WORK INSTRUCTIONS –
Without pictures, repeat exactly the lines from the one containing "ATOM 77 C CA" through the end of the entries.

Collection entries:
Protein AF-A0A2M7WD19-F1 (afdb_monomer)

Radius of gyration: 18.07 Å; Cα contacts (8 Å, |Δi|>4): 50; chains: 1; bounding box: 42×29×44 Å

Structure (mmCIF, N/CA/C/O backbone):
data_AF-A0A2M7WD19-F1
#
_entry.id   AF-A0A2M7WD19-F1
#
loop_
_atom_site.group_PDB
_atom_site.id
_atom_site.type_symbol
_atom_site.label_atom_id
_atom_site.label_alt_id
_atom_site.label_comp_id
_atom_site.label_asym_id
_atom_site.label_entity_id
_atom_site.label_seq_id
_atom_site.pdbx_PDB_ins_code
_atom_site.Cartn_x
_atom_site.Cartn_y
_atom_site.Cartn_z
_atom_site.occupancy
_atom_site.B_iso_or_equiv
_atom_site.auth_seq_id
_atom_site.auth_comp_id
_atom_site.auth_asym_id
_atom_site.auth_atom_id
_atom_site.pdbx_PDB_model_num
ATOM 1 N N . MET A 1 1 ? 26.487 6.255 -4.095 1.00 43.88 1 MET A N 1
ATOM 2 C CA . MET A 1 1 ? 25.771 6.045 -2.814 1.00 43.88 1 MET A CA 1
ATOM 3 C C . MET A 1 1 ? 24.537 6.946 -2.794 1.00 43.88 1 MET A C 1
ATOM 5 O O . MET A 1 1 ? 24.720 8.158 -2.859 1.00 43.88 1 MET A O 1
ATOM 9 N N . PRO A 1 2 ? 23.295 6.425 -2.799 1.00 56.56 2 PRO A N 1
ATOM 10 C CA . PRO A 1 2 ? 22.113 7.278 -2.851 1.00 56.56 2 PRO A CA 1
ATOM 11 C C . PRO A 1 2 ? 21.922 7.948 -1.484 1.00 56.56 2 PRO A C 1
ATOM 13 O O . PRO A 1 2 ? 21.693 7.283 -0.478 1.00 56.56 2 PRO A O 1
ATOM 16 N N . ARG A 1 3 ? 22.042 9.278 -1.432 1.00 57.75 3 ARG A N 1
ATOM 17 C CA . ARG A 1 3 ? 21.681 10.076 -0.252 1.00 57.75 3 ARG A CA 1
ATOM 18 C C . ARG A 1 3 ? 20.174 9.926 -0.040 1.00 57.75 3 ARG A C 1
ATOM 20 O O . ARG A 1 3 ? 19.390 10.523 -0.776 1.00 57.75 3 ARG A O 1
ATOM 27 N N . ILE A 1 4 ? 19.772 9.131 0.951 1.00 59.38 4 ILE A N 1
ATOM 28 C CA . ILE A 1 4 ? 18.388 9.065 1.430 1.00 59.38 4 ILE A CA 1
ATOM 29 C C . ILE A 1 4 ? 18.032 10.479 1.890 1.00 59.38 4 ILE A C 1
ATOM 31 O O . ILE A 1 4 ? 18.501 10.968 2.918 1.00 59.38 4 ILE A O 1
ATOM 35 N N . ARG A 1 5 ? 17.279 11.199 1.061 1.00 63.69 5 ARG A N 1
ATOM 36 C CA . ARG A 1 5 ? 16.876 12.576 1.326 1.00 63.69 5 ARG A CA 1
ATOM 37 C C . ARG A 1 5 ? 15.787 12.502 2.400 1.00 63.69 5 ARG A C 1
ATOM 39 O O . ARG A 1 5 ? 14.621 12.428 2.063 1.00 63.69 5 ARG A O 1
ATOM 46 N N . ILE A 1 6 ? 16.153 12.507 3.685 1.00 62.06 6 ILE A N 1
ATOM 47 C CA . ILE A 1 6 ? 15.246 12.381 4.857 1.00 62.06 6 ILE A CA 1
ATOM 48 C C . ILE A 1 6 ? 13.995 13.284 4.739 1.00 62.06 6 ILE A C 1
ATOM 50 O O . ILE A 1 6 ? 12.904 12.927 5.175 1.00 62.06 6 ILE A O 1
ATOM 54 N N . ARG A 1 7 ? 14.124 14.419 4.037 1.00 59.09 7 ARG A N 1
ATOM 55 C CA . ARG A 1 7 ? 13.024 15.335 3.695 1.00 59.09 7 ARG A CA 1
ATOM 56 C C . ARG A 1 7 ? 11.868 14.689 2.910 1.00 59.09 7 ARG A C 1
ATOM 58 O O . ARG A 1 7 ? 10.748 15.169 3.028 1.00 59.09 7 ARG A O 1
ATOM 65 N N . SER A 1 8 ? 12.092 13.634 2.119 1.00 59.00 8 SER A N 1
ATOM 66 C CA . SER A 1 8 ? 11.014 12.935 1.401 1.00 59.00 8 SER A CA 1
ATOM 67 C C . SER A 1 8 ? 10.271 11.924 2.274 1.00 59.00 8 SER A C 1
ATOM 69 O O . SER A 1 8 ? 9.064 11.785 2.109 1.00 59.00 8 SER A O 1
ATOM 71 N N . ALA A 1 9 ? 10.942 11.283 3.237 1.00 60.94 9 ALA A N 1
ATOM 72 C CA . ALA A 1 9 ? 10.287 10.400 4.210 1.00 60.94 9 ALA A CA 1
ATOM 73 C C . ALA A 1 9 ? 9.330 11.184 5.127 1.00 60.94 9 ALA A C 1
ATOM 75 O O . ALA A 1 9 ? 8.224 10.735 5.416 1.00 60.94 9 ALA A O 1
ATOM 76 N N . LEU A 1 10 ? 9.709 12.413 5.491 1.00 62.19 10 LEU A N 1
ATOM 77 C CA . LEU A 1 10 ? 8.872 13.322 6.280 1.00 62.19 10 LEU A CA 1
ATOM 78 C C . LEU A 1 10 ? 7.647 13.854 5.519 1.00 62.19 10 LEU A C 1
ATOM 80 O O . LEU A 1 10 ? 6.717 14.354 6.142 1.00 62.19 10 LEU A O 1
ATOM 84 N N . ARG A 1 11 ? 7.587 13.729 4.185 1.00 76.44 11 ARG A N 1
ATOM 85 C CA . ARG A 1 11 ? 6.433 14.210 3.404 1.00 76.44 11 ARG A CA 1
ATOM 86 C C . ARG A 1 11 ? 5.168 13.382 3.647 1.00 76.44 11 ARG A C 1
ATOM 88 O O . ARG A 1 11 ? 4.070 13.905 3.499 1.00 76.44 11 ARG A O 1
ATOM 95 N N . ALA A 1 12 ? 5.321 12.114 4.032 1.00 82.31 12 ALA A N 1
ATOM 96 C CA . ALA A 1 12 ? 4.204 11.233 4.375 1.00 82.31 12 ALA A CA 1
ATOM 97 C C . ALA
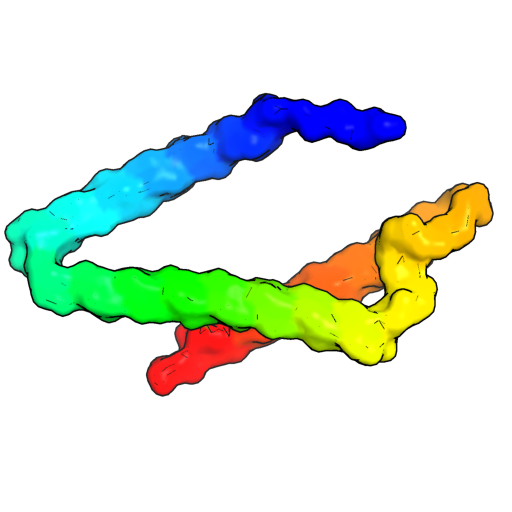 A 1 12 ? 3.739 11.385 5.836 1.00 82.31 12 ALA A C 1
ATOM 99 O O . ALA A 1 12 ? 2.658 10.917 6.186 1.00 82.31 12 ALA A O 1
ATOM 100 N N . TRP A 1 13 ? 4.524 12.068 6.677 1.00 86.94 13 TRP A N 1
ATOM 101 C CA . TRP A 1 13 ? 4.221 12.294 8.091 1.00 86.94 13 TRP A CA 1
ATOM 102 C C . TRP A 1 13 ? 2.815 12.858 8.370 1.00 86.94 13 TRP A C 1
ATOM 104 O O . TRP A 1 13 ? 2.134 12.287 9.220 1.00 86.94 13 TRP A O 1
ATOM 114 N N . PRO A 1 14 ? 2.320 13.907 7.672 1.00 90.19 14 PRO A N 1
ATOM 115 C CA . PRO A 1 14 ? 0.980 14.434 7.941 1.00 90.19 14 PRO A CA 1
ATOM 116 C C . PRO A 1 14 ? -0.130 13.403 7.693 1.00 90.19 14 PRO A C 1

EXERCISE RESPONSE –
ATOM 77 C CA . LEU A 1 10 ? 8.872 13.322 6.280 1.00 62.19 10 LEU A CA 1
ATOM 78 C C . LEU A 1 10 ? 7.647 13.854 5.519 1.00 62.19 10 LEU A C 1
ATOM 80 O O . LEU A 1 10 ? 6.717 14.354 6.142 1.00 62.19 10 LEU A O 1
ATOM 84 N N . ARG A 1 11 ? 7.587 13.729 4.185 1.00 76.44 11 ARG A N 1
ATOM 85 C CA . ARG A 1 11 ? 6.433 14.210 3.404 1.00 76.44 11 ARG A CA 1
ATOM 86 C C . ARG A 1 11 ? 5.168 13.382 3.647 1.00 76.44 11 ARG A C 1
ATOM 88 O O . ARG A 1 11 ? 4.070 13.905 3.499 1.00 76.44 11 ARG A O 1
ATOM 95 N N . ALA A 1 12 ? 5.321 12.114 4.032 1.00 82.31 12 ALA A N 1
ATOM 96 C CA . ALA A 1 12 ? 4.204 11.233 4.375 1.00 82.31 12 ALA A CA 1
ATOM 97 C C . ALA
 A 1 12 ? 3.739 11.385 5.836 1.00 82.31 12 ALA A C 1
ATOM 99 O O . ALA A 1 12 ? 2.658 10.917 6.186 1.00 82.31 12 ALA A O 1
ATOM 100 N N . TRP A 1 13 ? 4.524 12.068 6.677 1.00 86.94 13 TRP A N 1
ATOM 101 C CA . TRP A 1 13 ? 4.221 12.294 8.091 1.00 86.94 13 TRP A CA 1
ATOM 102 C C . TRP A 1 13 ? 2.815 12.858 8.370 1.00 86.94 13 TRP A C 1
ATOM 104 O O . TRP A 1 13 ? 2.134 12.287 9.220 1.00 86.94 13 TRP A O 1
ATOM 114 N N . PRO A 1 14 ? 2.320 13.907 7.672 1.00 90.19 14 PRO A N 1
ATOM 115 C CA . PRO A 1 14 ? 0.980 14.434 7.941 1.00 90.19 14 PRO A CA 1
ATOM 116 C C . PRO A 1 14 ? -0.130 13.403 7.693 1.00 90.19 14 PRO A C 1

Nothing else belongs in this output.